Background: Epstein–Barr virus (EBV)-associated gastric carcinomas (GC) constitute a distinct clinicopathological entity of gastric cancer. In order to determine underlying distinct aberrant promoter methylation we tested cardiac and non-cardiac GC with regard to the presence of EBV.

Methods: One hundred GC were tested by RNA-in situ hybridization for the presence of EBV by EBV-encoded small RNA (EBER). Aberrant promoter methylation was investigated by methylation-specific real-time PCR for p16, p14, APC and hMLH1. P16 protein expression was assessed by immunohistochemistry.

Results: In our selected study cohort, EBER-transcripts were detected in 19.6% (18/92) of GC. EBV-positive GC revealed significantly more often gene hypermethylation of p16, p14 and APC (p < 0.0001, p < 0.0001 and p = 0.02, respectively) than EBV-negative GC. The majority of GC with p16 hypermethylation showed a p16 protein loss (22/28).
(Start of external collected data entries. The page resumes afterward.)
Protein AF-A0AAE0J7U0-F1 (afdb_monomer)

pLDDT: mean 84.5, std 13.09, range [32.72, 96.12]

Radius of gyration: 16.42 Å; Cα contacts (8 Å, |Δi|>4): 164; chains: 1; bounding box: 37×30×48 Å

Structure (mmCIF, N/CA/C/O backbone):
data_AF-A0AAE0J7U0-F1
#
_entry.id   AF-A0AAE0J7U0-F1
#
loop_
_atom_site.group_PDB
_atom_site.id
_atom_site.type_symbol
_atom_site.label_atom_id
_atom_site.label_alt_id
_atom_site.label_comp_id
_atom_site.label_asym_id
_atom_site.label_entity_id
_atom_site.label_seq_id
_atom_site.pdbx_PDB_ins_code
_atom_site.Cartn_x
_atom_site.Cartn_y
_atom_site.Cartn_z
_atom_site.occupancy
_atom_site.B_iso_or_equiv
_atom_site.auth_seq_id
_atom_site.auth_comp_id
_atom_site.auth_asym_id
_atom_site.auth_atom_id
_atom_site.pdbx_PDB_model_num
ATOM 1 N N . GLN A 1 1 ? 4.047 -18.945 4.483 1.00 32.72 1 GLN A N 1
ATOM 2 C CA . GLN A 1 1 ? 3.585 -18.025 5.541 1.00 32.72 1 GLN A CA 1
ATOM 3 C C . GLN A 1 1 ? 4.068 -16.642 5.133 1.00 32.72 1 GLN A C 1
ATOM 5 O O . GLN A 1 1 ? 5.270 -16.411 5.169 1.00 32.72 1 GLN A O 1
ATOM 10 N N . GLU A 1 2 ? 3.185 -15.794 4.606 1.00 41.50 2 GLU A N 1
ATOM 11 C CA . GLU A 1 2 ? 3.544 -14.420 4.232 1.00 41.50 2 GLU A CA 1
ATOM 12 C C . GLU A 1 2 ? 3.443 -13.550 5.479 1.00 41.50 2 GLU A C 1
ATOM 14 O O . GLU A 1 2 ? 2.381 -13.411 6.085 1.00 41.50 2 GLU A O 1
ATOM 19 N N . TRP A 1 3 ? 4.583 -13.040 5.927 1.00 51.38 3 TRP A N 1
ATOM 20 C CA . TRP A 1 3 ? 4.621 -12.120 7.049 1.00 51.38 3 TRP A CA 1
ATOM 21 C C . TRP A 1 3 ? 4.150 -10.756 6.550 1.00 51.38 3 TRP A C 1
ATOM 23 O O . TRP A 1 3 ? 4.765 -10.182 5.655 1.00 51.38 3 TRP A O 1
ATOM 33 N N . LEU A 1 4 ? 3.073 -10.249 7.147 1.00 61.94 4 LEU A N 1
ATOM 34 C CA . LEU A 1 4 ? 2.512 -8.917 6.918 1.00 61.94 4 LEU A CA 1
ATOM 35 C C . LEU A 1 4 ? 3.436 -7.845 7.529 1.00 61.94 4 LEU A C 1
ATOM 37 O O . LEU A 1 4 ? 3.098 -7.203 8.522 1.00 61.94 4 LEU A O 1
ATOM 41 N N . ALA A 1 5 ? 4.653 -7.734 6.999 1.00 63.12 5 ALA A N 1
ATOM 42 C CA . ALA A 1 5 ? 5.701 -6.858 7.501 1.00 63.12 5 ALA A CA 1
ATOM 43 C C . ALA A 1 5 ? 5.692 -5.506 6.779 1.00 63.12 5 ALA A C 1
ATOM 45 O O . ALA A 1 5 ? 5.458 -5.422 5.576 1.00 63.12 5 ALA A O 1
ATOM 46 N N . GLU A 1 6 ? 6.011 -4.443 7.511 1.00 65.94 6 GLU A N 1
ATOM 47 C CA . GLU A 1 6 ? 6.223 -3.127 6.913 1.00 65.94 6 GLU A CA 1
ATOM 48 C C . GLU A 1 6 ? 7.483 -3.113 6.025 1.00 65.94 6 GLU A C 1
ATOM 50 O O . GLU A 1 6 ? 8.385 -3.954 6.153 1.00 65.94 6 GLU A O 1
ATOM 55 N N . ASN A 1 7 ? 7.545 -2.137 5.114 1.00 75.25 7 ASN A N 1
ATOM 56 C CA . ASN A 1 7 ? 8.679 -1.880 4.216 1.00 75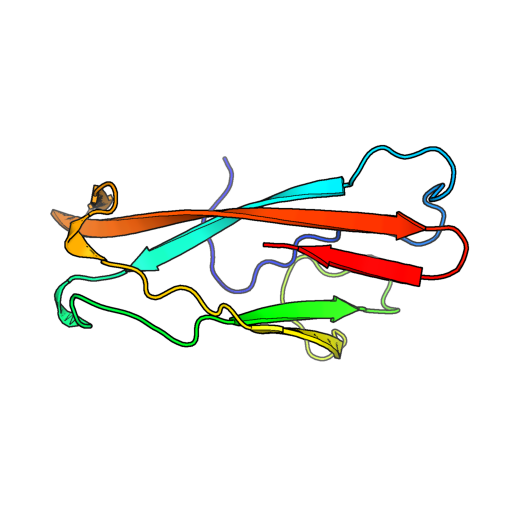.25 7 ASN A CA 1
ATOM 57 C C . ASN A 1 7 ? 9.059 -3.040 3.279 1.00 75.25 7 ASN A C 1
ATOM 59 O O . ASN A 1 7 ? 10.203 -3.101 2.822 1.00 75.25 7 ASN A O 1
ATOM 63 N N . GLN A 1 8 ? 8.128 -3.953 2.985 1.00 83.50 8 GLN A N 1
ATOM 64 C CA . GLN A 1 8 ? 8.303 -4.909 1.889 1.00 83.50 8 GLN A CA 1
ATOM 65 C C . GLN A 1 8 ? 8.032 -4.228 0.546 1.00 83.50 8 GLN A C 1
ATOM 67 O O . GLN A 1 8 ? 7.177 -3.347 0.447 1.00 83.50 8 GLN A O 1
ATOM 72 N N . VAL A 1 9 ? 8.760 -4.648 -0.486 1.00 85.75 9 VAL A N 1
ATOM 73 C CA . VAL A 1 9 ? 8.588 -4.156 -1.854 1.00 85.75 9 VAL A CA 1
ATOM 74 C C . VAL A 1 9 ? 8.127 -5.294 -2.746 1.00 85.75 9 VAL A C 1
ATOM 76 O O . VAL A 1 9 ? 8.769 -6.342 -2.822 1.00 85.75 9 VAL A O 1
ATOM 79 N N . SER A 1 10 ? 7.026 -5.052 -3.449 1.00 87.56 10 SER A N 1
ATOM 80 C CA . SER A 1 10 ? 6.449 -5.979 -4.416 1.00 87.56 10 SER A CA 1
ATOM 81 C C . SER A 1 10 ? 6.655 -5.432 -5.824 1.00 87.56 10 SER A C 1
ATOM 83 O O . SER A 1 10 ? 6.019 -4.459 -6.221 1.00 87.56 10 SER A O 1
ATOM 85 N N . TRP A 1 11 ? 7.545 -6.062 -6.589 1.00 89.94 11 TRP A N 1
ATOM 86 C CA . TRP A 1 11 ? 7.899 -5.622 -7.942 1.00 89.94 11 TRP A CA 1
ATOM 87 C C . TRP A 1 11 ? 6.851 -6.060 -8.965 1.00 89.94 11 TRP A C 1
ATOM 89 O O . TRP A 1 11 ? 6.523 -7.248 -9.037 1.00 89.94 11 TRP A O 1
ATOM 99 N N . PHE A 1 12 ? 6.315 -5.099 -9.722 1.00 88.19 12 PHE A N 1
ATOM 100 C CA . PHE A 1 12 ? 5.371 -5.346 -10.818 1.00 88.19 12 PHE A CA 1
ATOM 101 C C . PHE A 1 12 ? 6.061 -5.904 -12.055 1.00 88.19 12 PHE A C 1
ATOM 103 O O . PHE A 1 12 ? 5.587 -6.888 -12.603 1.00 88.19 12 PHE A O 1
ATOM 110 N N . LEU A 1 13 ? 7.191 -5.306 -12.430 1.00 88.12 13 LEU A N 1
ATOM 111 C CA . LEU A 1 13 ? 8.000 -5.701 -13.575 1.00 88.12 13 LEU A CA 1
ATOM 112 C C . LEU A 1 13 ? 9.451 -5.912 -13.157 1.00 88.12 13 LEU A C 1
ATOM 114 O O . LEU A 1 13 ? 9.952 -5.274 -12.222 1.00 88.12 13 LEU A O 1
ATOM 118 N N . LYS A 1 14 ? 10.129 -6.779 -13.896 1.00 87.38 14 LYS A N 1
ATOM 119 C CA . LYS A 1 14 ? 11.571 -6.986 -13.884 1.00 87.38 14 LYS A CA 1
ATOM 120 C C . LYS A 1 14 ? 12.114 -6.838 -15.300 1.00 87.38 14 LYS A C 1
ATOM 122 O O . LYS A 1 14 ? 11.403 -6.988 -16.289 1.00 87.38 14 LYS A O 1
ATOM 127 N N . GLU A 1 15 ? 13.399 -6.516 -15.391 1.00 83.44 15 GLU A N 1
ATOM 128 C CA . GLU A 1 15 ? 14.086 -6.499 -16.678 1.00 83.44 15 GLU A CA 1
ATOM 129 C C . GLU A 1 15 ? 13.986 -7.878 -17.345 1.00 83.44 15 GLU A C 1
ATOM 131 O O . GLU A 1 15 ? 14.249 -8.900 -16.709 1.00 83.44 15 GLU A O 1
ATOM 136 N N . GLY A 1 16 ? 13.596 -7.889 -18.621 1.00 83.31 16 GLY A N 1
ATOM 137 C CA . GLY A 1 16 ? 13.367 -9.110 -19.393 1.00 83.31 16 GLY A CA 1
ATOM 138 C C . GLY A 1 16 ? 11.924 -9.621 -19.385 1.00 83.31 16 GLY A C 1
ATOM 139 O O . GLY A 1 16 ? 11.638 -10.546 -20.142 1.00 83.31 16 GLY A O 1
ATOM 140 N N . ASP A 1 17 ? 11.019 -9.026 -18.598 1.00 81.44 17 ASP A N 1
ATOM 141 C CA . ASP A 1 17 ? 9.590 -9.338 -18.690 1.00 81.44 17 ASP A CA 1
ATOM 142 C C . ASP A 1 17 ? 9.041 -8.887 -20.058 1.00 81.44 17 ASP A C 1
ATOM 144 O O . ASP A 1 17 ? 9.329 -7.782 -20.526 1.00 81.44 17 ASP A O 1
ATOM 148 N N . ASP A 1 18 ? 8.250 -9.742 -20.713 1.00 76.00 18 ASP A N 1
ATOM 149 C CA . ASP A 1 18 ? 7.507 -9.364 -21.918 1.00 76.00 18 ASP A CA 1
ATOM 150 C C . ASP A 1 18 ? 6.317 -8.499 -21.499 1.00 76.00 18 ASP A C 1
ATOM 152 O O . ASP A 1 18 ? 5.464 -8.935 -20.739 1.00 76.00 18 ASP A O 1
ATOM 156 N N . ILE A 1 19 ? 6.277 -7.253 -21.961 1.00 71.19 19 ILE A N 1
ATOM 157 C CA . ILE A 1 19 ? 5.261 -6.269 -21.569 1.00 71.19 19 ILE A CA 1
ATOM 158 C C . ILE A 1 19 ? 4.131 -6.198 -22.616 1.00 71.19 19 ILE A C 1
ATOM 160 O O . ILE A 1 19 ? 3.060 -5.663 -22.343 1.00 71.19 19 ILE A O 1
ATOM 164 N N . LEU A 1 20 ? 4.349 -6.736 -23.823 1.00 60.88 20 LEU A N 1
ATOM 16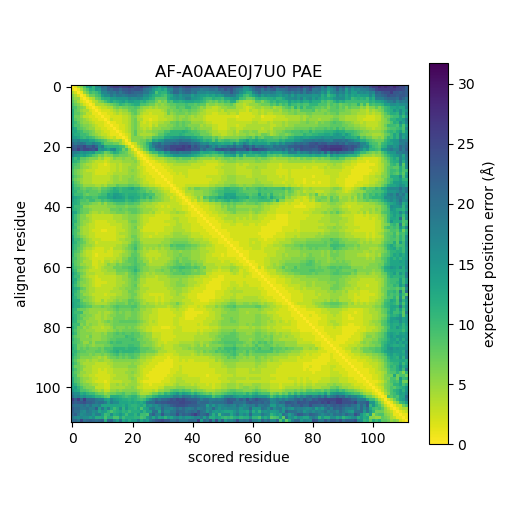5 C CA . LEU A 1 20 ? 3.448 -6.570 -24.972 1.00 60.88 20 LEU A CA 1
ATOM 166 C C . LEU A 1 20 ? 2.324 -7.612 -25.023 1.00 60.88 20 LEU A C 1
ATOM 168 O O . LEU A 1 20 ? 1.359 -7.436 -25.765 1.00 60.88 20 LEU A O 1
ATOM 172 N N . THR A 1 21 ? 2.443 -8.689 -24.252 1.00 54.88 21 THR A N 1
ATOM 173 C CA . THR A 1 21 ? 1.508 -9.824 -24.255 1.00 54.88 21 THR A CA 1
ATOM 174 C C . THR A 1 21 ? 0.724 -9.972 -22.950 1.00 54.88 21 THR A C 1
ATOM 176 O O . THR A 1 21 ? -0.075 -10.898 -22.822 1.00 54.88 21 THR A O 1
ATOM 179 N N . VAL A 1 22 ? 0.931 -9.076 -21.980 1.00 56.03 22 VAL A N 1
ATOM 180 C CA . VAL A 1 22 ? 0.555 -9.329 -20.585 1.00 56.03 22 VAL A CA 1
ATOM 181 C C . VAL A 1 22 ? -0.715 -8.575 -20.205 1.00 56.03 22 VAL A C 1
ATOM 183 O O . VAL A 1 22 ? -0.809 -7.353 -20.323 1.00 56.03 22 VAL A O 1
ATOM 186 N N . GLU A 1 23 ? -1.709 -9.344 -19.753 1.00 64.81 23 GLU A N 1
ATOM 187 C CA . GLU A 1 23 ? -2.881 -8.856 -19.025 1.00 64.81 23 GLU A CA 1
ATOM 188 C C . GLU A 1 23 ? -2.449 -7.890 -17.902 1.00 64.81 23 GLU A C 1
ATOM 190 O O . GLU A 1 23 ? -1.348 -8.040 -17.374 1.00 64.81 23 GLU A O 1
ATOM 195 N N . PRO A 1 24 ? -3.280 -6.909 -17.499 1.00 72.31 24 PRO A N 1
ATOM 196 C CA . PRO A 1 24 ? -2.932 -5.975 -16.429 1.00 72.31 24 PRO A CA 1
ATOM 197 C C . PRO A 1 24 ? -2.310 -6.685 -15.221 1.00 72.31 24 PRO A C 1
ATOM 199 O O . PRO A 1 24 ? -2.900 -7.620 -14.671 1.00 72.31 24 PRO A O 1
ATOM 202 N N . ILE A 1 25 ? -1.120 -6.248 -14.799 1.00 84.00 25 ILE A N 1
ATOM 203 C CA . ILE A 1 25 ? -0.458 -6.853 -13.643 1.00 84.00 25 ILE A CA 1
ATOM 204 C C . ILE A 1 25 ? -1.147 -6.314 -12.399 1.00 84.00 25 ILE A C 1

In contrast, no correlation between the presence of EBV and hMLH1 hypermethylation was found (p = 0.7). EBV-positive GC showed a trend towards non-cardiac location (p = 0.06) and lower stages (I/II) according to the WHO (p = 0.05).

Conclusion: Hypermethylation of tumor suppressor genes is significantly more frequent in EBV-associated GC compared to EBV-negative GC. Our data add new insights to the role of EBV in gastric carcinogenesis and underline that EBV-associated GC comprise a distinct molecular-pathologic as well as a distinct clinicopathological entity of GC.